Investigation of the microhole arrays generated by masked jet electrochemical machining with polyaluminum chloride electrolyte

Abstract

Zirconium (Zr) alloy is a passivating metal with excellent general properties. The oxide films present on passivating metals make them resistant to corrosion by strong acid and alkali solutions, high-temperature water, and liquid metals. However, microfabrication of Zr alloy metal structures using existing machining methods suffers from low machining efficiency and poor machining quality. Electrochemical machining has advantages for processing Zr alloy metal microstructures.
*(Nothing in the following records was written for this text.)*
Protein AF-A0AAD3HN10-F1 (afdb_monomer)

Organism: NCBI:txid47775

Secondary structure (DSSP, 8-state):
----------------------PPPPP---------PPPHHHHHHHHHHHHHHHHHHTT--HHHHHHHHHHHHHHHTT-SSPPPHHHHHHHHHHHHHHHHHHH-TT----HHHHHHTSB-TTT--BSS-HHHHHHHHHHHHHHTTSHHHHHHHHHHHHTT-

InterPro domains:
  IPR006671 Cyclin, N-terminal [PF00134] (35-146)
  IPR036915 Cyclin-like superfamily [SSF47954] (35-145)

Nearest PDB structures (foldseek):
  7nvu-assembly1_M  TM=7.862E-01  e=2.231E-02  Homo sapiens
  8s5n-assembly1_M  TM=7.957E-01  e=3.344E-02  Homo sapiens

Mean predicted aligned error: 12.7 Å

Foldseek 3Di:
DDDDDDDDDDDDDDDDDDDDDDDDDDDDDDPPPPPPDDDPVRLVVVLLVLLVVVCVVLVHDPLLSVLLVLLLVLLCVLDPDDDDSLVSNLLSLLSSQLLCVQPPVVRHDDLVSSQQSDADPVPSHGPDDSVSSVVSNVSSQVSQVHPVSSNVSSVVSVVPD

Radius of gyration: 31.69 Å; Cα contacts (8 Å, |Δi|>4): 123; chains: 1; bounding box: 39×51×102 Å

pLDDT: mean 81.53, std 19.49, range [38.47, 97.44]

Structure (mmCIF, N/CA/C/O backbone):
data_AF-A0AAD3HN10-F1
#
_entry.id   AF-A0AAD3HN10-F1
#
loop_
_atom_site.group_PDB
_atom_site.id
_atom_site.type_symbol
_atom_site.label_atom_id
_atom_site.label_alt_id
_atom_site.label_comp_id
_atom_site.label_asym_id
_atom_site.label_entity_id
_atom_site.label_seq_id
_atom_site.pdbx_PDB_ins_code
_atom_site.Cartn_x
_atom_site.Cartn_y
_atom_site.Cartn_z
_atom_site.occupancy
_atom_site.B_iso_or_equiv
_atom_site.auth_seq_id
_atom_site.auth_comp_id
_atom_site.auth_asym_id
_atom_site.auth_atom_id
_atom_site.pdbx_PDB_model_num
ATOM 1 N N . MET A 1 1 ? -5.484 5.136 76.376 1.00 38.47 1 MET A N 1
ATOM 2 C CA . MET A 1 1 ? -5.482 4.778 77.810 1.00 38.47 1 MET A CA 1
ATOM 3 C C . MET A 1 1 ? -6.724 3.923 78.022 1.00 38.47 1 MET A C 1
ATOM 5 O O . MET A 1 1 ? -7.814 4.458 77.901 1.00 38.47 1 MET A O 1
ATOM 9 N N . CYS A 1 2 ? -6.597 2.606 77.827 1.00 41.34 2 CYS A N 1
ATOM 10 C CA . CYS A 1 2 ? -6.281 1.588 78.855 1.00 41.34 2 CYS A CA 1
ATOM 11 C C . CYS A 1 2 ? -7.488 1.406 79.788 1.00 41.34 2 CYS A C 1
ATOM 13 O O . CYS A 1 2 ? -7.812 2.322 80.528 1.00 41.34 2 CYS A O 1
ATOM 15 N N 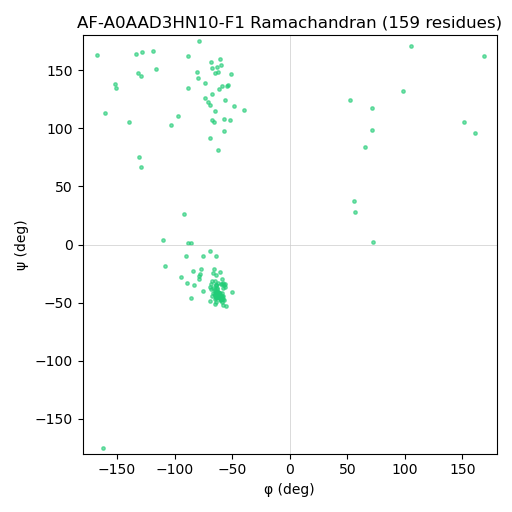. GLU A 1 3 ? -8.324 0.389 79.576 1.00 40.50 3 GLU A N 1
ATOM 16 C CA . GLU A 1 3 ? -8.152 -1.052 79.881 1.00 40.50 3 GLU A CA 1
ATOM 17 C C . GLU A 1 3 ? -8.853 -1.422 81.194 1.00 40.50 3 GLU A C 1
ATOM 19 O O . GLU A 1 3 ? -8.679 -0.719 82.185 1.00 40.50 3 GLU A O 1
ATOM 24 N N . SER A 1 4 ? -9.625 -2.521 81.147 1.00 50.94 4 SER A N 1
ATOM 25 C CA . SER A 1 4 ? -10.074 -3.465 82.206 1.00 50.94 4 SER A CA 1
ATOM 26 C C . SER A 1 4 ? -11.436 -4.039 81.737 1.00 50.94 4 SER A C 1
ATOM 28 O O . SER A 1 4 ? -12.390 -3.273 81.660 1.00 50.94 4 SER A O 1
ATOM 30 N N . GLN A 1 5 ? -11.657 -5.277 81.252 1.00 52.47 5 GLN A N 1
ATOM 31 C CA . GLN A 1 5 ? -11.166 -6.624 81.629 1.00 52.47 5 GLN A CA 1
ATOM 32 C C . GLN A 1 5 ? -11.391 -6.885 83.137 1.00 52.47 5 GLN A C 1
ATOM 34 O O . GLN A 1 5 ? -10.963 -6.061 83.929 1.00 52.47 5 GLN A O 1
ATOM 39 N N . ILE A 1 6 ? -12.070 -7.915 83.673 1.00 51.72 6 ILE A N 1
ATOM 40 C CA . ILE A 1 6 ? -12.483 -9.300 83.318 1.00 51.72 6 ILE A CA 1
ATOM 41 C C . ILE A 1 6 ? -13.545 -9.749 84.370 1.00 51.72 6 ILE A C 1
ATOM 43 O O . ILE A 1 6 ? -13.590 -9.141 85.436 1.00 51.72 6 ILE A O 1
ATOM 47 N N . SER A 1 7 ? -14.343 -10.809 84.119 1.00 50.38 7 SER A N 1
ATOM 48 C CA . SER A 1 7 ? -14.608 -11.967 85.039 1.00 50.38 7 SER A CA 1
ATOM 49 C C . SER A 1 7 ? -15.896 -12.715 84.621 1.00 50.38 7 SER A C 1
ATOM 51 O O . SER A 1 7 ? -16.990 -12.172 84.711 1.00 50.38 7 SER A O 1
ATOM 53 N N . GLU A 1 8 ? -15.792 -13.800 83.838 1.00 45.16 8 GLU A N 1
ATOM 54 C CA . GLU A 1 8 ? -15.750 -15.235 84.230 1.00 45.16 8 GLU A CA 1
ATOM 55 C C . GLU A 1 8 ? -17.074 -15.851 84.739 1.00 45.16 8 GLU A C 1
ATOM 57 O O . GLU A 1 8 ? -17.541 -15.504 85.817 1.00 45.16 8 GLU A O 1
ATOM 62 N N . LYS A 1 9 ? -17.613 -16.862 84.024 1.00 46.62 9 LYS A N 1
ATOM 63 C CA . LYS A 1 9 ? -17.744 -18.284 84.463 1.00 46.62 9 LYS A CA 1
ATOM 64 C C . LYS A 1 9 ? -18.644 -19.131 83.524 1.00 46.62 9 LYS A C 1
ATOM 66 O O . LYS A 1 9 ? -19.379 -18.561 82.726 1.00 46.62 9 LYS A O 1
ATOM 71 N N . PRO A 1 10 ? -18.581 -20.485 83.566 1.00 51.09 10 PRO A N 1
ATOM 72 C CA . PRO A 1 10 ? -18.581 -21.335 82.375 1.00 51.09 10 PRO A CA 1
ATOM 73 C C . PRO A 1 10 ? -19.775 -22.307 82.296 1.00 51.09 10 PRO A C 1
ATOM 75 O O . PRO A 1 10 ? -20.434 -22.603 83.292 1.00 51.09 10 PRO A O 1
ATOM 78 N N . ARG A 1 11 ? -19.992 -22.906 81.119 1.00 40.97 11 ARG A N 1
ATOM 79 C CA . ARG A 1 11 ? -20.744 -24.165 80.966 1.00 40.97 11 ARG A CA 1
ATOM 80 C C . ARG A 1 11 ? -20.067 -25.071 79.930 1.00 40.97 11 ARG A C 1
ATOM 82 O O . ARG A 1 11 ? -20.137 -24.816 78.736 1.00 40.97 11 ARG A O 1
ATOM 89 N N . GLN A 1 12 ? -19.408 -26.117 80.428 1.00 44.12 12 GLN A N 1
ATOM 90 C CA . GLN A 1 12 ? -19.214 -27.418 79.759 1.00 44.12 12 GLN A CA 1
ATOM 91 C C . GLN A 1 12 ? -20.588 -28.127 79.679 1.00 44.12 12 GLN A C 1
ATOM 93 O O . GLN A 1 12 ? -21.454 -27.789 80.484 1.00 44.12 12 GLN A O 1
ATOM 98 N N . LEU A 1 13 ? -20.949 -29.084 78.817 1.00 42.62 13 LEU A N 1
ATOM 99 C CA . LEU A 1 13 ? -20.375 -30.146 77.949 1.00 42.62 13 LEU A CA 1
ATOM 100 C C . LEU A 1 13 ? -21.517 -30.492 76.917 1.00 42.62 13 LEU A C 1
ATOM 102 O O . LEU A 1 13 ? -22.577 -29.873 77.044 1.00 42.62 13 LEU A O 1
ATOM 106 N N . PRO A 1 14 ? -21.448 -31.487 75.993 1.00 48.06 14 PRO A N 1
ATOM 107 C CA . PRO A 1 14 ? -20.378 -32.442 75.698 1.00 48.06 14 PRO A CA 1
ATOM 108 C C . PRO A 1 14 ? -19.947 -32.535 74.218 1.00 48.06 14 PRO A C 1
ATOM 110 O O . PRO A 1 14 ? -20.624 -32.090 73.296 1.00 48.06 14 PRO A O 1
ATOM 113 N N . GLN A 1 15 ? -18.788 -33.171 74.043 1.00 49.31 15 GLN A N 1
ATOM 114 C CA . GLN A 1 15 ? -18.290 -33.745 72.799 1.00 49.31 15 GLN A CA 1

This study sought to evaluate the feasibility of masked jet electrochemical machining with a new electrolyte, polyaluminum chloride (PAC) of a microhole array in a Zr702 sheet. The dissolution behavior of Zr702 was analyzed with different concentrations of NaNO3, NaCl, and PAC. The electrochemical corrosion mechanism of Zr702 by using PAC was elucidated. A 2D model was established to analyze the evolution process of the sectional profiles of the microholes. Then, the effects of the main processing parameters were studied, and multifactor interaction response surfaces were analyzed. After optimizing the parameters, a high-quality microhole array was obtained with an average hole diameter of 152.11 μm, an average depth of 76.13 μm, a depth/diameter ratio of 0.501, a lateral corrosion coefficient of 2.023, a diameter variation coefficient of 1.71, and a depth variation coefficient of 2.87.